On fork() in Linux

Question

#include<stdio.h> 
int giCtr0;

int main(void){
int iPid;

iPid = fork();
if (iPid == 0){
    giCtr0++;
    printf("In Child\n");
    printf("Addr\t%x Value\t%d\n",&giCtr0,giCtr0);
}
else{
    giCtr0+=2;
    printf("In Parent\n");
    printf("Addr\t%x Value\t%d\n",&giCtr0,giCtr0);
}
return 0;

}

The output from Ubuntu is as follows:

In Parent
Addr    601054 Value    2
In Child
Addr    601054 Value    1

The Value is proper and as expected. How does address of the variable remain same in child and parent process? Is there anything wrong in this code? Please suggest.

Answer 1

1. Memory addresses in a Unix-like VM system are per-process. The address you obtain with the C & operator is an OS-level construct, not the addressing scheme that maps directly to bits in RAM chips (or swapped-out VM pages). Thus, it's possible for the same address in two different processes to refer to two different locations in "real" memory.

2. fork spawns a clone of the parent process.
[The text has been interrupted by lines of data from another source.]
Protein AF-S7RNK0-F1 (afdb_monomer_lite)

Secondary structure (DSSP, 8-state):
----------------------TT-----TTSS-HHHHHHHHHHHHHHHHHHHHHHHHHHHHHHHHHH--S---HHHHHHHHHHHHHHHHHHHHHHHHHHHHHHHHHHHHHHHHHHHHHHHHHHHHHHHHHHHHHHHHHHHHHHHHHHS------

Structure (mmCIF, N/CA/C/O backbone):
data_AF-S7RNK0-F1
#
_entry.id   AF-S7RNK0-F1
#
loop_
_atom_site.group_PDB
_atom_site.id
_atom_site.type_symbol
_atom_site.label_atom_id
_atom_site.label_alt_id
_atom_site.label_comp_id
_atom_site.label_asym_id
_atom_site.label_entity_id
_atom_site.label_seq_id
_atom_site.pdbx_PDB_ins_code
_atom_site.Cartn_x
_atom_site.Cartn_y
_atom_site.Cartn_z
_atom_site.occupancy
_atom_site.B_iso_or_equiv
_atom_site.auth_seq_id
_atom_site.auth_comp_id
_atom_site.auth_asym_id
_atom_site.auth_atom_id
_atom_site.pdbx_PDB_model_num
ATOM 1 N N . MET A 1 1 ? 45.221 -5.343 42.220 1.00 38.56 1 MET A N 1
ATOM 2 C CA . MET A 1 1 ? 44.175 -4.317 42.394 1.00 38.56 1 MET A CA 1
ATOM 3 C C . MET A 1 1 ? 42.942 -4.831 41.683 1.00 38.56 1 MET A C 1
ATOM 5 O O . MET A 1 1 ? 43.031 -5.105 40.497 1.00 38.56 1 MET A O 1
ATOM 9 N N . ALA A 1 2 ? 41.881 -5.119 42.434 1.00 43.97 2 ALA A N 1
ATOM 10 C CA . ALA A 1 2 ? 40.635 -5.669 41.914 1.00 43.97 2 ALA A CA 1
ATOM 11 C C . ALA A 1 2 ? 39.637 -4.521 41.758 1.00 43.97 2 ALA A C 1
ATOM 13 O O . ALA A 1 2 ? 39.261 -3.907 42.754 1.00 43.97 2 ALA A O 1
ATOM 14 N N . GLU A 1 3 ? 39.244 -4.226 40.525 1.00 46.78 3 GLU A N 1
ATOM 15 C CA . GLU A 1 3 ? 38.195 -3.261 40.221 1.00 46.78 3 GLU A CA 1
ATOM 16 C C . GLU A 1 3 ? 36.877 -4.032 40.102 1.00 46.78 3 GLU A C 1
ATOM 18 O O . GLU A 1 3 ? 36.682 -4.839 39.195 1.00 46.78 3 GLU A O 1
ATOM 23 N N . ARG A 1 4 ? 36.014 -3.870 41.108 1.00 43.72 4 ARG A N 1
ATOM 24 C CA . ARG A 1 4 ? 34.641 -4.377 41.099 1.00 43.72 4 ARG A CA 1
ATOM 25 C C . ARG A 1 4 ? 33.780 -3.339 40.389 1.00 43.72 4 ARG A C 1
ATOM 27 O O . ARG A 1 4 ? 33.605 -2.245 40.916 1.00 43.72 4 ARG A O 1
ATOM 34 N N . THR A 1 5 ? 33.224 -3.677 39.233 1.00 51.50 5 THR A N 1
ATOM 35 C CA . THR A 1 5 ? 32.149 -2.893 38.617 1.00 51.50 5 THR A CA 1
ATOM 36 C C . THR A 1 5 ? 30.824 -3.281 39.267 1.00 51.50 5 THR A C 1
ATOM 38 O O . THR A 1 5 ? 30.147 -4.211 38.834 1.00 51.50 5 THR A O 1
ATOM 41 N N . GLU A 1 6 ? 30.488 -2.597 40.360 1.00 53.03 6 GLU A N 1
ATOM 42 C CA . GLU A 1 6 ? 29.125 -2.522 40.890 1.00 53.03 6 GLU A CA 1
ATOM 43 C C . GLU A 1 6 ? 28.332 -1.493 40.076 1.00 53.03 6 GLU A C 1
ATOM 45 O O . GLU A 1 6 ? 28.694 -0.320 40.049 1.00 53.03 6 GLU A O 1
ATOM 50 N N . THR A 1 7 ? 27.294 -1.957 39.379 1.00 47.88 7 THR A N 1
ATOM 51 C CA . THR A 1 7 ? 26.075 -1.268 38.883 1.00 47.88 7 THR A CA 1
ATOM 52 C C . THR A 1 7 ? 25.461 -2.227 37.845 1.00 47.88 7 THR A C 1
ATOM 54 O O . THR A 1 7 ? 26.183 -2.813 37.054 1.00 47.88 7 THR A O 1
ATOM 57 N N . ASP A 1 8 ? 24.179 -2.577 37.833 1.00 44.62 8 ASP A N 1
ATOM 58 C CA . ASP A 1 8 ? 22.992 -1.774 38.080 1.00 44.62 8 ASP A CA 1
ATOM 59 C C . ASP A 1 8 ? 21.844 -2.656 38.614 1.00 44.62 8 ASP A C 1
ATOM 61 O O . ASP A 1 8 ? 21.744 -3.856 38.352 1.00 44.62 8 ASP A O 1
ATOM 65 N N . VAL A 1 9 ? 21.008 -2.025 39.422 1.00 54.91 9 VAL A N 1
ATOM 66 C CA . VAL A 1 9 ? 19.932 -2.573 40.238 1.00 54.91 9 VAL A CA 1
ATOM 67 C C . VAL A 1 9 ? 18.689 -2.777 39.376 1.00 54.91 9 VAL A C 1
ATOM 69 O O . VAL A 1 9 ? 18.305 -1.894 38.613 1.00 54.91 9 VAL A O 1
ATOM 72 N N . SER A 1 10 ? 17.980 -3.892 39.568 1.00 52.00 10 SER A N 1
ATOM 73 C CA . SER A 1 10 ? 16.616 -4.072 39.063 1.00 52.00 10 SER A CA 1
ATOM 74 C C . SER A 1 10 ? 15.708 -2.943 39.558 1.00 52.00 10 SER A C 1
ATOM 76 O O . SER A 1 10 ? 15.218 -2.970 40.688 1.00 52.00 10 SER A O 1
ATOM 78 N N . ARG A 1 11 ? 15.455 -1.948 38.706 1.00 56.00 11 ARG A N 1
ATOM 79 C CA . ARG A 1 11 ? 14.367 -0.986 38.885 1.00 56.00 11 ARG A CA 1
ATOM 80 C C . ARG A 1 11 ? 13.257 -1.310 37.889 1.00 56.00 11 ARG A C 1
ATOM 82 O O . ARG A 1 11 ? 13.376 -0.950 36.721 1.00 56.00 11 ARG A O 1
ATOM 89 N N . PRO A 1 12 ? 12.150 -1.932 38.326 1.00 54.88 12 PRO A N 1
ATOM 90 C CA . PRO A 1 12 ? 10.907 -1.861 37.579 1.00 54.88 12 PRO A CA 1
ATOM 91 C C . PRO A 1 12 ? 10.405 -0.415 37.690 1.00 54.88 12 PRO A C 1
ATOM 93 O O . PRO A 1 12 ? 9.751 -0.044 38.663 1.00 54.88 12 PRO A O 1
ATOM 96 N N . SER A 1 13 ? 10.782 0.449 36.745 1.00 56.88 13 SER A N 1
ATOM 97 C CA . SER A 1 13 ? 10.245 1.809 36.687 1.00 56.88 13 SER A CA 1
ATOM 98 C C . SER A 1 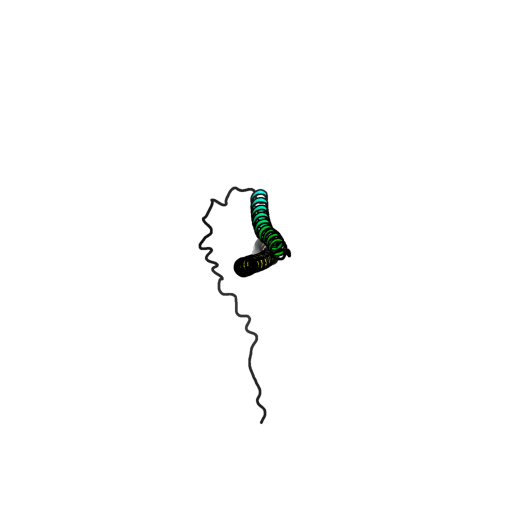13 ? 8.968 1.808 35.858 1.00 56.88 13 SER A C 1
ATOM 100 O O . SER A 1 13 ? 9.001 1.701 34.633 1.00 56.88 13 SER A O 1
ATOM 102 N N . ALA A 1 14 ? 7.857 1.902 36.583 1.00 45.41 14 ALA A N 1
ATOM 103 C CA . ALA A 1 14 ? 6.514 2.204 36.122 1.00 45.41 14 ALA A CA 1
ATOM 104 C C . ALA A 1 14 ? 6.492 3.093 34.872 1.00 45.41 14 ALA A C 1
ATOM 106 O O . ALA A 1 14 ? 7.077 4.174 34.876 1.00 45.41 14 ALA A O 1
ATOM 107 N N . LEU A 1 15 ? 5.766 2.653 33.842 1.00 47.38 15 LEU A N 1
ATOM 108 C CA . LEU A 1 15 ? 5.374 3.487 32.710 1.00 47.38 15 LEU A CA 1
ATOM 109 C C . LEU A 1 15 ? 4.616 4.715 33.242 1.00 47.38 15 LEU A C 1
ATOM 111 O O . LEU A 1 15 ? 3.490 4.575 33.729 1.00 47.38 15 LEU A O 1
ATOM 115 N N . PRO A 1 16 ? 5.181 5.929 33.157 1.00 45.91 16 PRO A N 1
ATOM 116 C CA . PRO A 1 16 ? 4.438 7.141 33.429 1.00 45.91 16 PRO A CA 1
ATOM 117 C C . PRO A 1 16 ? 3.608 7.420 32.178 1.00 45.91 16 PRO A C 1
ATOM 119 O O . PRO A 1 16 ? 4.174 7.736 31.138 1.00 45.91 16 PRO A O 1
ATOM 122 N N . SER A 1 17 ? 2.285 7.255 32.279 1.00 56.50 17 SER A N 1
ATOM 123 C CA . SER A 1 17 ? 1.262 7.858 31.408 1.00 56.50 17 SER A CA 1
ATOM 124 C C . SER A 1 17 ? 1.771 8.238 30.009 1.00 56.50 17 SER A C 1
ATOM 126 O O . SER A 1 17 ? 2.114 9.394 29.748 1.00 56.50 17 SER A O 1
ATOM 128 N N . ALA A 1 18 ? 1.808 7.265 29.096 1.00 48.03 18 ALA A N 1
ATOM 129 C CA . ALA A 1 18 ? 1.936 7.549 27.675 1.00 48.03 18 ALA A CA 1
ATOM 130 C C . ALA A 1 18 ? 0.672 8.297 27.226 1.00 48.03 18 ALA A C 1
ATOM 132 O O . ALA A 1 18 ? -0.296 7.710 26.749 1.00 48.03 18 ALA A O 1
ATOM 133 N N . LYS A 1 19 ? 0.660 9.620 27.401 1.00 53.62 19 LYS A N 1
ATOM 134 C CA . LYS A 1 19 ? -0.261 10.505 26.696 1.00 53.62 19 LYS A CA 1
ATOM 135 C C . LYS A 1 19 ? 0.187 10.531 25.240 1.00 53.62 19 LYS A C 1
ATOM 137 O O . LYS A 1 19 ? 0.856 11.463 24.804 1.00 53.62 19 LYS A O 1
ATOM 142 N N . LEU A 1 20 ? -0.173 9.487 24.495 1.00 52.44 20 LEU A N 1
ATOM 143 C CA . LEU A 1 20 ? -0.245 9.523 23.040 1.00 52.44 20 LEU A CA 1
ATOM 144 C C . LEU A 1 20 ? -1.317 10.556 22.682 1.00 52.44 20 LEU A C 1
ATOM 146 O O . LEU A 1 20 ? -2.484 10.241 22.463 1.00 52.44 20 LEU A O 1
ATOM 150 N N . THR A 1 21 ? -0.928 11.831 22.692 1.00 51.25 21 THR A N 1
ATOM 151 C CA . THR A 1 21 ? -1.695 12.910 22.084 1.00 51.25 21 THR A CA 1
ATOM 152 C C . THR A 1 21 ? -1.768 12.617 20.597 1.00 51.25 21 THR A C 1
ATOM 154 O O . THR A 1 21 ? -0.874 12.958 19.825 1.00 51.25 21 THR A O 1
ATOM 157 N N . ASN A 1 22 ? -2.846 11.936 20.230 1.00 54.66 22 ASN A N 1
ATOM 158 C CA . ASN A 1 22 ? -3.285 11.652 18.880 1.00 54.66 22 ASN A CA 1
ATOM 159 C C . ASN A 1 22 ? -3.699 12.978 18.218 1.00 54.66 22 ASN A C 1
ATOM 161 O O . ASN A 1 22 ? -4.876 13.313 18.140 1.00 54.66 22 ASN A O 1
ATOM 165 N N . ARG A 1 23 ? -2.715 13.808 17.851 1.00 49.62 23 ARG A N 1
ATOM 166 C CA . ARG A 1 23 ? -2.934 15.209 17.455 1.00 49.62 23 ARG A CA 1
ATOM 167 C C . ARG A 1 23 ? -3.511 15.373 16.046 1.00 49.62 23 ARG A C 1
ATOM 169 O O . ARG A 1 23 ? -3.738 16.503 15.642 1.00 49.62 23 ARG A O 1
ATOM 176 N N . ASN A 1 24 ? -3.756 14.294 15.301 1.00 45.88 24 ASN A N 1
ATOM 177 C CA . ASN A 1 24 ? -4.236 14.422 13.923 1.00 45.88 24 ASN A CA 1
ATOM 178 C C . ASN A 1 24 ? -5.293 13.398 13.498 1.00 45.88 24 ASN A C 1
ATOM 180 O O . ASN A 1 24 ? -5.479 13.169 12.307 1.00 45.88 24 ASN A O 1
ATOM 184 N N . ARG A 1 25 ? -6.011 12.784 14.447 1.00 49.88 25 ARG A N 1
ATOM 185 C CA . ARG A 1 25 ? -7.230 12.046 14.107 1.00 49.88 25 ARG A CA 1
ATOM 186 C C . ARG A 1 25 ? -8.386 13.030 14.203 1.00 49.88 25 ARG A C 1
ATOM 188 O O . ARG A 1 25 ? -8.956 13.217 15.274 1.00 49.88 25 ARG A O 1
ATOM 195 N N . GLU A 1 26 ? -8.660 13.713 13.093 1.00 44.22 26 GLU A N 1
ATOM 196 C CA . GLU A 1 26 ? -9.925 14.415 12.901 1.00 44.22 26 GLU A CA 1
ATOM 197 C C . GLU A 1 26 ? -11.048 13.483 13.359 1.00 44.22 26 GLU A C 1
ATOM 199 O O . GLU A 1 26 ? -11.226 12.374 12.848 1.00 44.22 26 GLU A O 1
ATOM 204 N N . THR A 1 27 ? -11.742 13.904 14.408 1.00 45.97 27 THR A N 1
ATOM 205 C CA . THR A 1 27 ? -12.876 13.211 14.997 1.00 45.97 27 THR A CA 1
ATOM 206 C C . THR A 1 27 ? -14.022 13.223 13.996 1.00 45.97 27 THR A C 1
ATOM 208 O O . THR A 1 27 ? -14.910 14.071 14.058 1.00 45.97 27 THR A O 1
ATOM 211 N N . ARG A 1 28 ? -14.010 12.268 13.063 1.00 47.56 28 ARG A N 1
ATOM 212 C CA . ARG A 1 28 ? -15.245 11.782 12.449 1.00 47.56 28 ARG A CA 1
ATOM 213 C C . ARG A 1 28 ? -16.115 11.228 13.589 1.00 47.56 28 ARG A C 1
ATOM 215 O O . ARG A 1 28 ? -15.562 10.605 14.493 1.00 47.56 28 ARG A O 1
ATOM 222 N N . PRO A 1 29 ? -17.429 11.485 13.628 1.00 41.31 29 PRO A N 1
ATOM 223 C CA . PRO A 1 29 ? -18.291 10.977 14.693 1.00 41.31 29 PRO A CA 1
ATOM 224 C C . PRO A 1 29 ? -18.279 9.437 14.677 1.00 41.31 29 PRO A C 1
ATOM 226 O O . PRO A 1 29 ? -18.895 8.800 13.833 1.00 41.31 29 PRO A O 1
ATOM 229 N N . PHE A 1 30 ? -17.517 8.854 15.605 1.00 46.75 30 PHE A N 1
ATOM 230 C CA . PHE A 1 30 ? -17.131 7.436 15.703 1.00 46.75 30 PHE A CA 1
ATOM 231 C C . PHE A 1 30 ? -18.206 6.523 16.333 1.00 46.75 30 PHE A C 1
ATOM 233 O O . PHE A 1 30 ? -17.873 5.469 16.863 1.00 46.75 30 PHE A O 1
ATOM 240 N N . ALA A 1 31 ? -19.481 6.918 16.338 1.00 47.34 31 ALA A N 1
ATOM 241 C CA . ALA A 1 31 ? -20.484 6.262 17.184 1.00 47.34 31 ALA A CA 1
ATOM 242 C C . ALA A 1 31 ? -21.453 5.305 16.467 1.00 47.34 31 ALA A C 1
ATOM 244 O O . ALA A 1 31 ? -22.263 4.708 17.165 1.00 47.34 31 ALA A O 1
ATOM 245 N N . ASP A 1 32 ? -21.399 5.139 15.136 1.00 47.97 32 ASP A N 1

For both processes to continue operating as they had before the fork, the entire memory image of the parent process is copied to create that of the child process... so, from each process' perspective, the memory addresses of all variables still point to the same things they did before. (But since the processes are now separate, changes in one affect a different underlying storage than is used by the other.)

Answer 2

How does address of the variable remain same in child and parent process?

To add to the comment from mkimball

Linux implements virtual memory. That means it sets up the hardware so each process sees a 'virtual' memory map instead of the 'real'/physical memory map.

Because of this the memory address 0x601054 of one process does not necessarily correspond to the same real memory 'cell' as the same address 0x601054 inside another process.